Activity: Each record should be given again exactly, and any picture in it left out.

Collected data entries:
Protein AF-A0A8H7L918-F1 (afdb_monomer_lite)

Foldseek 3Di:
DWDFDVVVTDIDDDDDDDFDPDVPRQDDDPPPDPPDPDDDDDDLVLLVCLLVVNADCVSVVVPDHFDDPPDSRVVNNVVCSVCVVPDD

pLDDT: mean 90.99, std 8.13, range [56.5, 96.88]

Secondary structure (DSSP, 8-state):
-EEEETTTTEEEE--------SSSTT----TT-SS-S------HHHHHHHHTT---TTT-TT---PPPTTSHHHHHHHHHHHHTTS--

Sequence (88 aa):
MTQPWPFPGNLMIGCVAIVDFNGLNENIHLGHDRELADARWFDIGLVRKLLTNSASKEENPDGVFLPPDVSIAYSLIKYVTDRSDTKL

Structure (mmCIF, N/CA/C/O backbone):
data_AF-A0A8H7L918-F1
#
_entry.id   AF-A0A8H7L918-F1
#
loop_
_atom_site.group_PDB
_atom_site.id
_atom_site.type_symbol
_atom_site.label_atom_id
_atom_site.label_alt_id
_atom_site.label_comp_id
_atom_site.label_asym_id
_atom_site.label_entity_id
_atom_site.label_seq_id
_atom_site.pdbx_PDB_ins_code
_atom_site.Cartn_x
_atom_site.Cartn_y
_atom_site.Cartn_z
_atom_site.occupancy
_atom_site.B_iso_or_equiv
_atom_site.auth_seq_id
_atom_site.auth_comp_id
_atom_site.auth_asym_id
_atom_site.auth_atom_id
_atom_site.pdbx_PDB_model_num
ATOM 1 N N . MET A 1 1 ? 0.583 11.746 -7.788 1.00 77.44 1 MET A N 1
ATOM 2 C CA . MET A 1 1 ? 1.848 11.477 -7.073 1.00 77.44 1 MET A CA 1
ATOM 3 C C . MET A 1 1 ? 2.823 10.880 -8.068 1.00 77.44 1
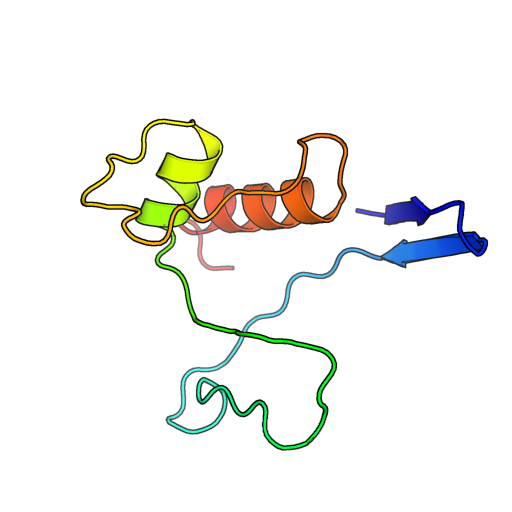 MET A C 1
ATOM 5 O O . MET A 1 1 ? 2.510 9.844 -8.639 
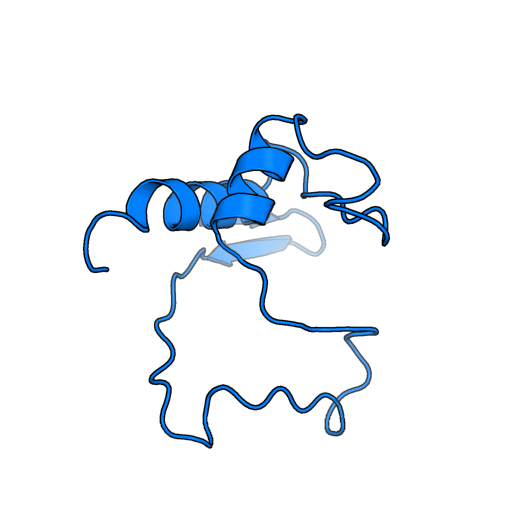1.00 77.44 1 MET A O 1
ATOM 9 N N . THR A 1 2 ? 3.956 11.533 -8.311 1.00 90.00 2 THR A N 1
ATOM 10 C CA . THR A 1 2 ? 5.046 10.995 -9.141 1.00 90.00 2 THR A CA 1
ATOM 11 C C . THR A 1 2 ? 6.367 11.220 -8.420 1.00 90.00 2 THR A C 1
ATOM 13 O O . THR A 1 2 ? 6.551 12.291 -7.842 1.00 90.00 2 THR A O 1
ATOM 16 N N . GLN A 1 3 ? 7.275 10.246 -8.443 1.00 92.94 3 GLN A N 1
ATOM 17 C CA . GLN A 1 3 ? 8.575 10.341 -7.775 1.00 92.94 3 GLN A CA 1
ATOM 18 C C . GLN A 1 3 ? 9.687 9.830 -8.704 1.00 92.94 3 GLN A C 1
ATOM 20 O O . GLN A 1 3 ? 9.574 8.712 -9.211 1.00 92.94 3 GLN A O 1
ATOM 25 N N . PRO A 1 4 ? 10.756 10.608 -8.952 1.00 92.31 4 PRO A N 1
ATOM 26 C CA . PRO A 1 4 ? 11.923 10.099 -9.663 1.00 92.31 4 PRO A CA 1
ATOM 27 C C . PRO A 1 4 ? 12.648 9.054 -8.804 1.00 92.31 4 PRO A C 1
ATOM 29 O O . PRO A 1 4 ? 12.809 9.241 -7.598 1.00 92.31 4 PRO A O 
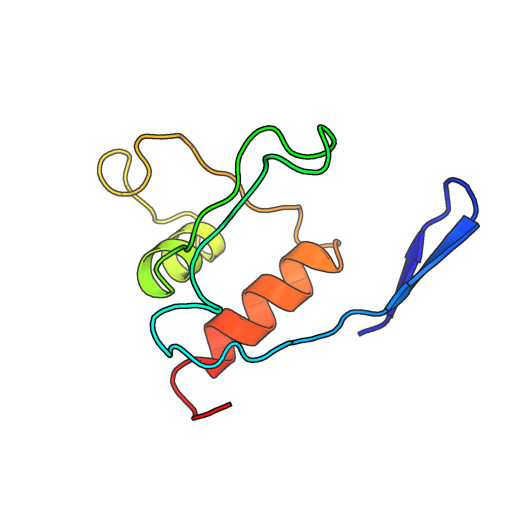1
ATOM 32 N N . TRP A 1 5 ? 13.099 7.965 -9.422 1.00 88.88 5 TRP A N 1
ATOM 33 C CA . TRP A 1 5 ? 13.826 6.883 -8.766 1.00 88.88 5 TRP A CA 1
ATOM 34 C C . TRP A 1 5 ? 15.162 6.627 -9.481 1.00 88.88 5 TRP A C 1
ATOM 36 O O . TRP A 1 5 ? 15.177 6.082 -10.585 1.00 88.88 5 TRP A O 1
ATOM 46 N N . PRO A 1 6 ? 16.302 7.020 -8.893 1.00 85.50 6 PRO A N 1
ATOM 47 C CA . PRO A 1 6 ? 17.562 7.157 -9.628 1.00 85.50 6 PRO A CA 1
ATOM 48 C C . PRO A 1 6 ? 18.230 5.836 -10.045 1.00 85.50 6 PRO A C 1
ATOM 50 O O . PRO A 1 6 ? 19.187 5.875 -10.812 1.00 85.50 6 PRO A O 1
ATOM 53 N N . PHE A 1 7 ? 17.738 4.674 -9.601 1.00 78.56 7 PHE A N 1
ATOM 54 C CA . PHE A 1 7 ? 18.364 3.377 -9.882 1.00 78.56 7 PHE A CA 1
ATOM 55 C C . PHE A 1 7 ? 17.360 2.396 -10.496 1.00 78.56 7 PHE A C 1
ATOM 57 O O . PHE A 1 7 ? 16.483 1.927 -9.768 1.00 78.56 7 PHE A O 1
ATOM 64 N N . PRO A 1 8 ? 17.445 2.056 -11.799 1.00 77.38 8 PRO A N 1
ATOM 65 C CA . PRO A 1 8 ? 18.375 2.491 -12.861 1.00 77.38 8 PRO A CA 1
ATOM 66 C C . PRO A 1 8 ? 18.015 3.818 -13.575 1.00 77.38 8 PRO A C 1
ATOM 68 O O . PRO A 1 8 ? 18.575 4.104 -14.630 1.00 77.38 8 PRO A O 1
ATOM 71 N N . GLY A 1 9 ? 17.095 4.624 -13.032 1.00 85.44 9 GLY A N 1
ATOM 72 C CA . GLY A 1 9 ? 16.603 5.855 -13.668 1.00 85.44 9 GLY A CA 1
ATOM 73 C C . GLY A 1 9 ? 15.143 5.731 -14.102 1.00 85.44 9 GLY A C 1
ATOM 74 O O . GLY A 1 9 ? 14.816 5.859 -15.277 1.00 85.44 9 GLY A O 1
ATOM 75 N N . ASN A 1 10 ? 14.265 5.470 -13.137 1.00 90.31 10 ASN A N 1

Task output:
Protein AF-A0A8H7L918-F1 (afdb_monomer_lite)

Foldseek 3Di:
DWDFDVVVTDIDDDDDDDFDPDVPRQDDDPPPDPPDPDDDDDDLVLLVCLLVVNADCVSVVVPDHFDDPPDSRVVNNVVCSVCVVPDD

pLDDT: mean 90.99, std 8.13, range [56.5, 96.88]

Secondary structure (DSSP, 8-state):
-EEEETTTTEEEE--------SSSTT----TT-SS-S------HHHHHHHHTT---TTT-TT---PPPTTSHHHHHHHHHHHHTTS--

Sequence (88 aa):
MTQPWPFPGNLMIGCVAIVDFNGLNENIHLGHDRELADARWFDIGLVRKLLTNSASKEENPDGVFLPPDVSIAYSLIKYVTDRSDTKL

Structure (mmCIF, N/CA/C/O backbone):
data_AF-A0A8H7L918-F1
#
_entry.id   AF-A0A8H7L918-F1
#
loop_
_atom_site.group_PDB
_atom_site.id
_atom_site.type_symbol
_atom_site.label_atom_id
_atom_site.label_alt_id
_atom_site.label_comp_id
_atom_site.label_asym_id
_atom_site.label_entity_id
_atom_site.label_seq_id
_atom_site.pdbx_PDB_ins_code
_atom_site.Cartn_x
_atom_site.Cartn_y
_atom_site.Cartn_z
_atom_site.occupancy
_atom_site.B_iso_or_equiv
_atom_site.auth_seq_id
_atom_site.auth_comp_id
_atom_site.auth_asym_id
_atom_site.auth_atom_id
_atom_site.pdbx_PDB_model_num
ATOM 1 N N . MET A 1 1 ? 0.583 11.746 -7.788 1.00 77.44 1 MET A N 1
ATOM 2 C CA . MET A 1 1 ? 1.848 11.477 -7.073 1.00 77.44 1 MET A CA 1
ATOM 3 C C . MET A 1 1 ? 2.823 10.880 -8.068 1.00 77.44 1
 MET A C 1
ATOM 5 O O . MET A 1 1 ? 2.510 9.844 -8.639 
1.00 77.44 1 MET A O 1
ATOM 9 N N . THR A 1 2 ? 3.956 11.533 -8.311 1.00 90.00 2 THR A N 1
ATOM 10 C CA . THR A 1 2 ? 5.046 10.995 -9.141 1.00 90.00 2 THR A CA 1
ATOM 11 C C . THR A 1 2 ? 6.367 11.220 -8.420 1.00 90.00 2 THR A C 1
ATOM 13 O O . THR A 1 2 ? 6.551 12.291 -7.842 1.00 90.00 2 THR A O 1
ATOM 16 N N . GLN A 1 3 ? 7.275 10.246 -8.443 1.00 92.94 3 GLN A N 1
ATOM 17 C CA . GLN A 1 3 ? 8.575 10.341 -7.775 1.00 92.94 3 GLN A CA 1
ATOM 18 C C . GLN A 1 3 ? 9.687 9.830 -8.704 1.00 92.94 3 GLN A C 1
ATOM 20 O O . GLN A 1 3 ? 9.574 8.712 -9.211 1.00 92.94 3 GLN A O 1
ATOM 25 N N . PRO A 1 4 ? 10.756 10.608 -8.952 1.00 92.31 4 PRO A N 1
ATOM 26 C CA . PRO A 1 4 ? 11.923 10.099 -9.663 1.00 92.31 4 PRO A CA 1
ATOM 27 C C . PRO A 1 4 ? 12.648 9.054 -8.804 1.00 92.31 4 PRO A C 1
ATOM 29 O O . PRO A 1 4 ? 12.809 9.241 -7.598 1.00 92.31 4 PRO A O 
1
ATOM 32 N N . TRP A 1 5 ? 13.099 7.965 -9.422 1.00 88.88 5 TRP A N 1
ATOM 33 C CA . TRP A 1 5 ? 13.826 6.883 -8.766 1.00 88.88 5 TRP A CA 1
ATOM 34 C C . TRP A 1 5 ? 15.162 6.627 -9.481 1.00 88.88 5 TRP A C 1
ATOM 36 O O . TRP A 1 5 ? 15.177 6.082 -10.585 1.00 88.88 5 TRP A O 1
ATOM 46 N N . PRO A 1 6 ? 16.302 7.020 -8.893 1.00 85.50 6 PRO A N 1
ATOM 47 C CA . PRO A 1 6 ? 17.562 7.157 -9.628 1.00 85.50 6 PRO A CA 1
ATOM 48 C C . PRO A 1 6 ? 18.230 5.836 -10.045 1.00 85.50 6 PRO A C 1
ATOM 50 O O . PRO A 1 6 ? 19.187 5.875 -10.812 1.00 85.50 6 PRO A O 1
ATOM 53 N N . PHE A 1 7 ? 17.738 4.674 -9.601 1.00 78.56 7 PHE A N 1
ATOM 54 C CA . PHE A 1 7 ? 18.364 3.377 -9.882 1.00 78.56 7 PHE A CA 1
ATOM 55 C C . PHE A 1 7 ? 17.360 2.396 -10.496 1.00 78.56 7 PHE A C 1
ATOM 57 O O . PHE A 1 7 ? 16.483 1.927 -9.768 1.00 78.56 7 PHE A O 1
ATOM 64 N N . PRO A 1 8 ? 17.445 2.056 -11.799 1.00 77.38 8 PRO A N 1
ATOM 65 C CA . PRO A 1 8 ? 18.375 2.491 -12.861 1.00 77.38 8 PRO A CA 1
ATOM 66 C C . PRO A 1 8 ? 18.015 3.818 -13.575 1.00 77.38 8 PRO A C 1
ATOM 68 O O . PRO A 1 8 ? 18.575 4.104 -14.630 1.00 77.38 8 PRO A O 1
ATOM 71 N N . GLY A 1 9 ? 17.095 4.624 -13.032 1.00 85.44 9 GLY A N 1
ATOM 72 C CA . GLY A 1 9 ? 16.603 5.855 -13.668 1.00 85.44 9 GLY A CA 1
ATOM 73 C C . GLY A 1 9 ? 15.143 5.731 -14.102 1.00 85.44 9 GLY A C 1
ATOM 74 O O . GLY A 1 9 ? 14.816 5.859 -15.277 1.00 85.44 9 GLY A O 1
ATOM 75 N N . ASN A 1 10 ? 14.265 5.470 -13.137 1.00 90.31 10 ASN A N 1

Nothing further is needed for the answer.